Research led by Johns Hopkins
Children's Center scientists has figured out why a
respiratory
syncytial virus vaccine used in 1966 to inoculate children
against the infection instead caused severe
respiratory disease and effectively stopped efforts to make
a better one.
The findings, published online on Dec. 14 in Nature
Medicine, could restart work on effective
killed-virus vaccines not only for RSV but other
respiratory viruses, researchers say. The new findings
also debunk a popular theory that the 1966 vaccine was
ineffective because the formalin used to
inactivate the virus disrupted critical antigens, the
substances that stimulate the production of
protective antibodies.
Instead, researchers said, the problem occurred when
the antibodies created by the vaccine
failed to bind to the real virus after exposure to it,
thereby incapacitating it. Like vaccines against
influenza and polio, the 1966 formalin-inactivated RSV
vaccine produced antibodies, but these turned
out to be defective ones with poor virus-binding
ability.
"We have found the root cause of the problem, and in
doing so we have uncovered clues that will
help us design even safer and more effective vaccines in
the future," said senior investigator Fernando
Polack, an infectious disease specialist at Johns
Hopkins.
More specifically, in a series of experiments, the
research team discovered that the old RSV
vaccine failed to trigger a "signaling" mechanism called
toll-like receptor activation, which helps the
immune system recognize a virus and mount a defense against
it. Toll-like receptor activation is the
first in a cascade of immune system responses that occur
after infection, firing off signals to other
immune cells telling them to produce and release
antibodies.
First, the team compared immune system response in
three groups of mice: those vaccinated
with a placebo, with a weakened form of the RSV virus and
with inactivated or killed-virus vaccines.
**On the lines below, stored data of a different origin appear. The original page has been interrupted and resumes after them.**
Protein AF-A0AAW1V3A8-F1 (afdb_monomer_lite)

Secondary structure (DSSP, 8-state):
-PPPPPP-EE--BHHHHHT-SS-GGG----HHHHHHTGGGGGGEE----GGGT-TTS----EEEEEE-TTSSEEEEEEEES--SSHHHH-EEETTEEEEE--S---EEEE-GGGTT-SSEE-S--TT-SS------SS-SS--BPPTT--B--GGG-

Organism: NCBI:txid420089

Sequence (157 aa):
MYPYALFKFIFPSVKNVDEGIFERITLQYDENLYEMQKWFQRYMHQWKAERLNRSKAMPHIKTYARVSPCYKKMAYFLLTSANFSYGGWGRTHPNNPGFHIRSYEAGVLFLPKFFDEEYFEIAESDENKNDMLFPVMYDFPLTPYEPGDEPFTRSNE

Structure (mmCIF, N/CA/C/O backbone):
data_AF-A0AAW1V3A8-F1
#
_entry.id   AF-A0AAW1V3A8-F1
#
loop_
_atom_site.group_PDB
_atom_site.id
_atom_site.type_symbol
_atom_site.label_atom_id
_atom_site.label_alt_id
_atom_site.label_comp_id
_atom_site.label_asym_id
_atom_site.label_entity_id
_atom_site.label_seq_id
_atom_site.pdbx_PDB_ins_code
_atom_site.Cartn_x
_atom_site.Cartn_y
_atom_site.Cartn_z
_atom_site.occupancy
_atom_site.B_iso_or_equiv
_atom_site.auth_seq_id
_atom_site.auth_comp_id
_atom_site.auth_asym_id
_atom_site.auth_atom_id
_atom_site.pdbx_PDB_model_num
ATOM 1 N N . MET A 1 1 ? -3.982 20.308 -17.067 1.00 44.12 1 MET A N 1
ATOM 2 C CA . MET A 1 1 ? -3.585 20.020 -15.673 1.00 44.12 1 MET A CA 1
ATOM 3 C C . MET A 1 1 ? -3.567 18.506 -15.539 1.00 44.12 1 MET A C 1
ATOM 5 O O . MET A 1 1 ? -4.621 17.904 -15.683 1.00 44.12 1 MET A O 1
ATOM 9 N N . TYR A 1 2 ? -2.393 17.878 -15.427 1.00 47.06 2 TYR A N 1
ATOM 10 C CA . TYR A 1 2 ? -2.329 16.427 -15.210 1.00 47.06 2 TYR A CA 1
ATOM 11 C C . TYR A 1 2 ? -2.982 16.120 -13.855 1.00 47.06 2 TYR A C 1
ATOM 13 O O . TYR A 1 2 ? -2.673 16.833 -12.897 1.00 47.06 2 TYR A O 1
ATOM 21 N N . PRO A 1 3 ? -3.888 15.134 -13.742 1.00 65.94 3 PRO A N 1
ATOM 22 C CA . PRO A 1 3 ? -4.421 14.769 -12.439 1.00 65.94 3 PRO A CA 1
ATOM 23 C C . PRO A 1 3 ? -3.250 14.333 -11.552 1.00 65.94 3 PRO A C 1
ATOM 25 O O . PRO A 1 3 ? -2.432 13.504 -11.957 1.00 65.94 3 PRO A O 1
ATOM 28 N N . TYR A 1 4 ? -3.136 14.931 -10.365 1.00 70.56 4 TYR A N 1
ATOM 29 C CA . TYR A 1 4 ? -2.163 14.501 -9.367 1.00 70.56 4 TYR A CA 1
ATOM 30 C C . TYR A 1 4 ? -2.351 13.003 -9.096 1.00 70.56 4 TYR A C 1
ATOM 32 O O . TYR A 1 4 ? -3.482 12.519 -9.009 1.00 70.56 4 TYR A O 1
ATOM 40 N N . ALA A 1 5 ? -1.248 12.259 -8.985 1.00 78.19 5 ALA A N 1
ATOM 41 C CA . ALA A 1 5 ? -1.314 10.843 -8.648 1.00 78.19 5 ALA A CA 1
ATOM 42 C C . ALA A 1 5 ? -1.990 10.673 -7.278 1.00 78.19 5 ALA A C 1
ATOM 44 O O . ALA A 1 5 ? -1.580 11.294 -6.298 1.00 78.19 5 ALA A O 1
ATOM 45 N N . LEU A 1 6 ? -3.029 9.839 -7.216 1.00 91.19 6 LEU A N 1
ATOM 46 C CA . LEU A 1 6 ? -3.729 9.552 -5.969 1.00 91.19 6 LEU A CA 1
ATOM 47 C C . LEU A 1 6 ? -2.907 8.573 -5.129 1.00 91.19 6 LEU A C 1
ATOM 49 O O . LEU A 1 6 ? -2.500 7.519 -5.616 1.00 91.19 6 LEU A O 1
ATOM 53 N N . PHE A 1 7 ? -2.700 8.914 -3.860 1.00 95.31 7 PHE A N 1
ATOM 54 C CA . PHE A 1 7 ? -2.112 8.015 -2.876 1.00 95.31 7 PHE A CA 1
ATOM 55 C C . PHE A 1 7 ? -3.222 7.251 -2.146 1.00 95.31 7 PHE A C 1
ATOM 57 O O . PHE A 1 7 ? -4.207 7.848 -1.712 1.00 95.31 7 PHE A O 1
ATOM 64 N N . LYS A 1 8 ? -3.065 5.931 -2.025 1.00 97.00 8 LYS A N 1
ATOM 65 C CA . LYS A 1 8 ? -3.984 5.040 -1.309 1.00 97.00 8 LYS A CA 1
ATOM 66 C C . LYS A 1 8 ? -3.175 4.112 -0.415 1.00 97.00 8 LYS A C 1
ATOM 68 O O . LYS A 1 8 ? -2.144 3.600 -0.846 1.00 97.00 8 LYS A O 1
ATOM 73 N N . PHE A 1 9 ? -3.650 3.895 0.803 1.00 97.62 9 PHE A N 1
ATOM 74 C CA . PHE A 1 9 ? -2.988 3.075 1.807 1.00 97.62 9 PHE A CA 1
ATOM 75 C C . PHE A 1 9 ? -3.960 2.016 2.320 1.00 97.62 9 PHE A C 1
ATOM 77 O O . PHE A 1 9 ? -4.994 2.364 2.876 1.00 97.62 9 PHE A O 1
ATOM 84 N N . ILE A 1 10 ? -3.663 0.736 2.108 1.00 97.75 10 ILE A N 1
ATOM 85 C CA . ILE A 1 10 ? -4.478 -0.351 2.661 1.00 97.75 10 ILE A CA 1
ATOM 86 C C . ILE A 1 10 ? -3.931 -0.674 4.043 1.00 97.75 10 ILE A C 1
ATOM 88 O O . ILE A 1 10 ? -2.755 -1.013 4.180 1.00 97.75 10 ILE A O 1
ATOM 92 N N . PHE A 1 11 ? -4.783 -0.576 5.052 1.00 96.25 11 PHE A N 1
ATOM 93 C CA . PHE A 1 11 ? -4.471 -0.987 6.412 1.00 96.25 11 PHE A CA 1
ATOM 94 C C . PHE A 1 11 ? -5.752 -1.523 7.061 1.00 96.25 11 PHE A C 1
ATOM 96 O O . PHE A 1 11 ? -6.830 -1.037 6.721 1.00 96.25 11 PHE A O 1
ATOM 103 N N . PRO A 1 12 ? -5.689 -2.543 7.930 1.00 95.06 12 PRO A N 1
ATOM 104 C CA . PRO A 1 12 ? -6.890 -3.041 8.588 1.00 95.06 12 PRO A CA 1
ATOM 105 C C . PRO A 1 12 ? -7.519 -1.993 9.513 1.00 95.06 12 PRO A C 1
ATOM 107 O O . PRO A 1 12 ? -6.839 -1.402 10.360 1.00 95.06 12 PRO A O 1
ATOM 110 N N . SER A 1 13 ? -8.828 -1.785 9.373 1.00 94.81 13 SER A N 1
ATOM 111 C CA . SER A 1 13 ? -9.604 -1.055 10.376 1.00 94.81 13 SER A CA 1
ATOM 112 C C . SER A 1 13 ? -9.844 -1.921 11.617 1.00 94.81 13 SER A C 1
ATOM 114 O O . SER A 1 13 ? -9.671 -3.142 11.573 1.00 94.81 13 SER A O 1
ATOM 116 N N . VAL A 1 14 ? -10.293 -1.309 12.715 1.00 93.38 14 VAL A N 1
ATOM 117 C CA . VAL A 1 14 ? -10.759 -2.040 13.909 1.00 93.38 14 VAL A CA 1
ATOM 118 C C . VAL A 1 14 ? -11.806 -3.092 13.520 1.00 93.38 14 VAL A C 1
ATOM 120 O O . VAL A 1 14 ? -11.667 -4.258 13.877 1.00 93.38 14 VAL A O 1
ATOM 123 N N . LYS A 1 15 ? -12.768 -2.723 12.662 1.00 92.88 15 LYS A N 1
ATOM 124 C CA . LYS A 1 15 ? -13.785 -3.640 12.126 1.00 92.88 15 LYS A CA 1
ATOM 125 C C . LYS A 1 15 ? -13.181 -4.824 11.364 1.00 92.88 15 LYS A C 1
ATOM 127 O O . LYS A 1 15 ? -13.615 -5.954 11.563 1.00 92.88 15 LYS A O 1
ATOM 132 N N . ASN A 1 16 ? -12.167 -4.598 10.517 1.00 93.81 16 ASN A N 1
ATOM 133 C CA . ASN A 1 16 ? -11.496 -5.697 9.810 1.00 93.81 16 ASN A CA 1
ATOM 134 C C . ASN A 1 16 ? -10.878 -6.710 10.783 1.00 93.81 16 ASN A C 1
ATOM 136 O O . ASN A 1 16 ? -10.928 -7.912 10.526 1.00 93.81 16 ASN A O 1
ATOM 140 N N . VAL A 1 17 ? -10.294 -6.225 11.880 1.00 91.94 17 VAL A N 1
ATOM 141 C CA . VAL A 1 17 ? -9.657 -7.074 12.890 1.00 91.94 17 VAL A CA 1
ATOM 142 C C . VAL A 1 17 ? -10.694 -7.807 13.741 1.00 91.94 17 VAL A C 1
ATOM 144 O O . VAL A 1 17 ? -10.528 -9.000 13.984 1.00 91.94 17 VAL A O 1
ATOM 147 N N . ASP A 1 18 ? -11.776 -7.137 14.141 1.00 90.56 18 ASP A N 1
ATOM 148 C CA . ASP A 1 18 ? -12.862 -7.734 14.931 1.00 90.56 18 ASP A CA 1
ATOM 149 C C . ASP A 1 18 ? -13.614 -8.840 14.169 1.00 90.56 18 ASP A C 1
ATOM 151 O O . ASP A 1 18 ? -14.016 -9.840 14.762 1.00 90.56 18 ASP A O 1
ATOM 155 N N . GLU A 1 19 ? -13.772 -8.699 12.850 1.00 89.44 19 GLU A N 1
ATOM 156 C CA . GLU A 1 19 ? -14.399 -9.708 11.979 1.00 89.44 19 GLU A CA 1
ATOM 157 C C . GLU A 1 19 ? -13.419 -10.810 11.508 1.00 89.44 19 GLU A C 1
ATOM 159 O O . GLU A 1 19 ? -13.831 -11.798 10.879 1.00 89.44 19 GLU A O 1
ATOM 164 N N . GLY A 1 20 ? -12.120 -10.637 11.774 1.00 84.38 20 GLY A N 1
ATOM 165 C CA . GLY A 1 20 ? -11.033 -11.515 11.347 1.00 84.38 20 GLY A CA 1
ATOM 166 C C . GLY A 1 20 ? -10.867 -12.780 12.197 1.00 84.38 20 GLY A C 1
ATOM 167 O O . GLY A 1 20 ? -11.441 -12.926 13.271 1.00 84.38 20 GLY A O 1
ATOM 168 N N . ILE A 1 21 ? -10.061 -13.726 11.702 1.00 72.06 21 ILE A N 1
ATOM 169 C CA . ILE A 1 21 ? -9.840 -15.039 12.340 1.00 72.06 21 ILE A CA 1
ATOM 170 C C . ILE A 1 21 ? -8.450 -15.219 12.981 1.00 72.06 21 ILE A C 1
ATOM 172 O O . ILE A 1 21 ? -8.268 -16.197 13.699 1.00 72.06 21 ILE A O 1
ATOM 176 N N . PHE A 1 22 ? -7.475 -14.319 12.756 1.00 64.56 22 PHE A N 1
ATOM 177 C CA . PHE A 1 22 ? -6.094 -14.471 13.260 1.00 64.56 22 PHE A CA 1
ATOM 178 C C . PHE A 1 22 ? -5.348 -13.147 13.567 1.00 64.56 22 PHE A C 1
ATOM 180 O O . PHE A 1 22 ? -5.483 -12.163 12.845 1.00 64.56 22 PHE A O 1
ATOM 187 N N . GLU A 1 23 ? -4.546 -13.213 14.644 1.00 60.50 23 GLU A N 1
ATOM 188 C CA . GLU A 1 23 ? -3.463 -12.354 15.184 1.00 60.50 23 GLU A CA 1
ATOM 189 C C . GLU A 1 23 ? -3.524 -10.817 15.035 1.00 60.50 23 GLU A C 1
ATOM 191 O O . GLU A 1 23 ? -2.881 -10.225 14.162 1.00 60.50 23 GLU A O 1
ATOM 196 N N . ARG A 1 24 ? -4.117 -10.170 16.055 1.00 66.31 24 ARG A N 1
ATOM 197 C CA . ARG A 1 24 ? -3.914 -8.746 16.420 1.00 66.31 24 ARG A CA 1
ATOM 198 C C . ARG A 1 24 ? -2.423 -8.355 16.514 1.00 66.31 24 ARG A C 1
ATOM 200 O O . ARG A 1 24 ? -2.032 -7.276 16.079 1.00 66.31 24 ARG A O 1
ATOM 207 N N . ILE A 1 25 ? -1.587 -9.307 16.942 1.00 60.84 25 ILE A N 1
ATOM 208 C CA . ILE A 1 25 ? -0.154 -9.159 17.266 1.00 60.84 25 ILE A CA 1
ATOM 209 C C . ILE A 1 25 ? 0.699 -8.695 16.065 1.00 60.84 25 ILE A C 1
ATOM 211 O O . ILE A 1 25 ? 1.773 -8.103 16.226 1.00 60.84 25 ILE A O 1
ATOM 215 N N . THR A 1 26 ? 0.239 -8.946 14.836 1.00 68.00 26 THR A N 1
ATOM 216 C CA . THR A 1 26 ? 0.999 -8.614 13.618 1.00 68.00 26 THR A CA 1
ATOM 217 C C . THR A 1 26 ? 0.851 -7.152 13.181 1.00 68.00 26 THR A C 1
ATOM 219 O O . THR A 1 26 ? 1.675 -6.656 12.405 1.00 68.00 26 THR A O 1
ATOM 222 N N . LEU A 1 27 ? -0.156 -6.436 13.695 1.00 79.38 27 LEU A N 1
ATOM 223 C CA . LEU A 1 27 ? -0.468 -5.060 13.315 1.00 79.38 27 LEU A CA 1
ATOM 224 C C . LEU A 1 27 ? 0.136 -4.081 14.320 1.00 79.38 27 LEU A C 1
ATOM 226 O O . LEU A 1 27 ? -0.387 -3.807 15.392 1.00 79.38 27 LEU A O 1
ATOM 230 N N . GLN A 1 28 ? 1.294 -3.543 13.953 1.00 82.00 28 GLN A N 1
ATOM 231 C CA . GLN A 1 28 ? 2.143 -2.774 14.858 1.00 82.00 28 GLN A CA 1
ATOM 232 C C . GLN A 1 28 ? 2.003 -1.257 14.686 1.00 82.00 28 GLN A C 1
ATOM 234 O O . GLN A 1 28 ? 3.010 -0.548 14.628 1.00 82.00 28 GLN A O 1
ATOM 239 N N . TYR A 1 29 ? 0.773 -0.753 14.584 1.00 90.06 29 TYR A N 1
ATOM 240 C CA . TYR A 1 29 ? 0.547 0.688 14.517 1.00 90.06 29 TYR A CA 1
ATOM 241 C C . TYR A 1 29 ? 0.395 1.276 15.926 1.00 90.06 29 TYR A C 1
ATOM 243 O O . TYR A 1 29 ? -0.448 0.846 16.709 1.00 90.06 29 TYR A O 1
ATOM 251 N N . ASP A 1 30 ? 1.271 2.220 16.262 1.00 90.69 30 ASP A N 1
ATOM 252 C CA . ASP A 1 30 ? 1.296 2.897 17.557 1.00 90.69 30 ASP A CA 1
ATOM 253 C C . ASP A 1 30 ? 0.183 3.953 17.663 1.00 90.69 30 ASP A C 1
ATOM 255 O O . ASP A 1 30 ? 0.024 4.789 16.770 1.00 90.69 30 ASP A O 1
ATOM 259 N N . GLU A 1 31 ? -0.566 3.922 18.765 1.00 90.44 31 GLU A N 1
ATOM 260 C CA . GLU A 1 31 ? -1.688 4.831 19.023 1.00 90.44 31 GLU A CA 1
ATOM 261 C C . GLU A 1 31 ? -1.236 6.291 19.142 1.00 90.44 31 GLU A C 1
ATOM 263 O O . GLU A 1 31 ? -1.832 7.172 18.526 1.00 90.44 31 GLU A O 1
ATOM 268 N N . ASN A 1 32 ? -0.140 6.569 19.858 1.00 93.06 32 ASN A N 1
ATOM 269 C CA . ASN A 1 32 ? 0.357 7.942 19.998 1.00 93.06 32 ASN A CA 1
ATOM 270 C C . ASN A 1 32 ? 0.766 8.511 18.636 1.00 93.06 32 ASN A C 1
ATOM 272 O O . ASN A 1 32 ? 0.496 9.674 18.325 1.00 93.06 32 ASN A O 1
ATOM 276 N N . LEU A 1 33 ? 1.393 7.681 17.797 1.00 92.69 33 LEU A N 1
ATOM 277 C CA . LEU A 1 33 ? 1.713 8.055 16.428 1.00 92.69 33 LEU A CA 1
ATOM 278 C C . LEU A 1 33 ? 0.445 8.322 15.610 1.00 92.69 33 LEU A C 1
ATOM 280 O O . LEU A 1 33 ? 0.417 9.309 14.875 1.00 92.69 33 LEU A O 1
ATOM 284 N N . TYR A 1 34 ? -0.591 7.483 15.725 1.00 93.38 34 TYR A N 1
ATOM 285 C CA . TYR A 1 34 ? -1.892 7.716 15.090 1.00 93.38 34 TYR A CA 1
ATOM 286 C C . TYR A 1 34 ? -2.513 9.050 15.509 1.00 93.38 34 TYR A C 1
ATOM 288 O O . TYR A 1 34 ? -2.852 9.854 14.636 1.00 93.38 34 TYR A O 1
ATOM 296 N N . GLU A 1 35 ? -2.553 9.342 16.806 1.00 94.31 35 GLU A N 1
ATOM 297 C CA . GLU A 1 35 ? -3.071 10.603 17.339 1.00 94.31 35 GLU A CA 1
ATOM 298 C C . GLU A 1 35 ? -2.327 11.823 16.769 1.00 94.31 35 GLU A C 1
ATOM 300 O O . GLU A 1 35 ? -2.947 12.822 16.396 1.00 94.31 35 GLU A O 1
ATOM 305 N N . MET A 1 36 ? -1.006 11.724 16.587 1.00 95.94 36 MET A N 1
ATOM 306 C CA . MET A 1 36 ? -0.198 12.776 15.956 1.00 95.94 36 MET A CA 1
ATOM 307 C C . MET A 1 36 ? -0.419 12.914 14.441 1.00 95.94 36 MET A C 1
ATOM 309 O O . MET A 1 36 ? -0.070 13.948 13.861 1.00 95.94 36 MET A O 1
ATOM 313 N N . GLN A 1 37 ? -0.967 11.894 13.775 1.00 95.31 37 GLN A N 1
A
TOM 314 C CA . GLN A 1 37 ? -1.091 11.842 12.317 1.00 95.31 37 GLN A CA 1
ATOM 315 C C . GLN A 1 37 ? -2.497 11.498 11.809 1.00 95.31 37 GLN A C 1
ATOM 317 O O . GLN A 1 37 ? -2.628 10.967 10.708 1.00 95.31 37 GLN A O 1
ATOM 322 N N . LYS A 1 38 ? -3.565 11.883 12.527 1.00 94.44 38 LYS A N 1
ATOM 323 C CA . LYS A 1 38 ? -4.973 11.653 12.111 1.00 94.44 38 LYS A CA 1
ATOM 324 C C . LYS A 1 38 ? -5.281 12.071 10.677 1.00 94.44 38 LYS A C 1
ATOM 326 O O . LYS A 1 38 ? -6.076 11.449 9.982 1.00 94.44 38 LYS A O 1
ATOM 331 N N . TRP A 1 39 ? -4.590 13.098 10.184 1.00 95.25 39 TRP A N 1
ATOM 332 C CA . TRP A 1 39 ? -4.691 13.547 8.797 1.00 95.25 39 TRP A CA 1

Researchers found that in the last group, the toll-like
receptor activation was weak and led to the
production of defective antibodies.
Next, they infused the vaccine with a substance that
stimulates toll-like receptor activation to
see if it would create antibodies better equipped to bind
to and neutralize the virus. Indeed, mice
vaccinated with the toll-like receptor stimulating form of
the inactivated vaccine produced antibodies
with better binding and virus-neutralizing ability. Mice
immunized with this form of the vaccine had
milder symptoms and less inflammation in the bronchi and
the lungs when infected with the real RSV.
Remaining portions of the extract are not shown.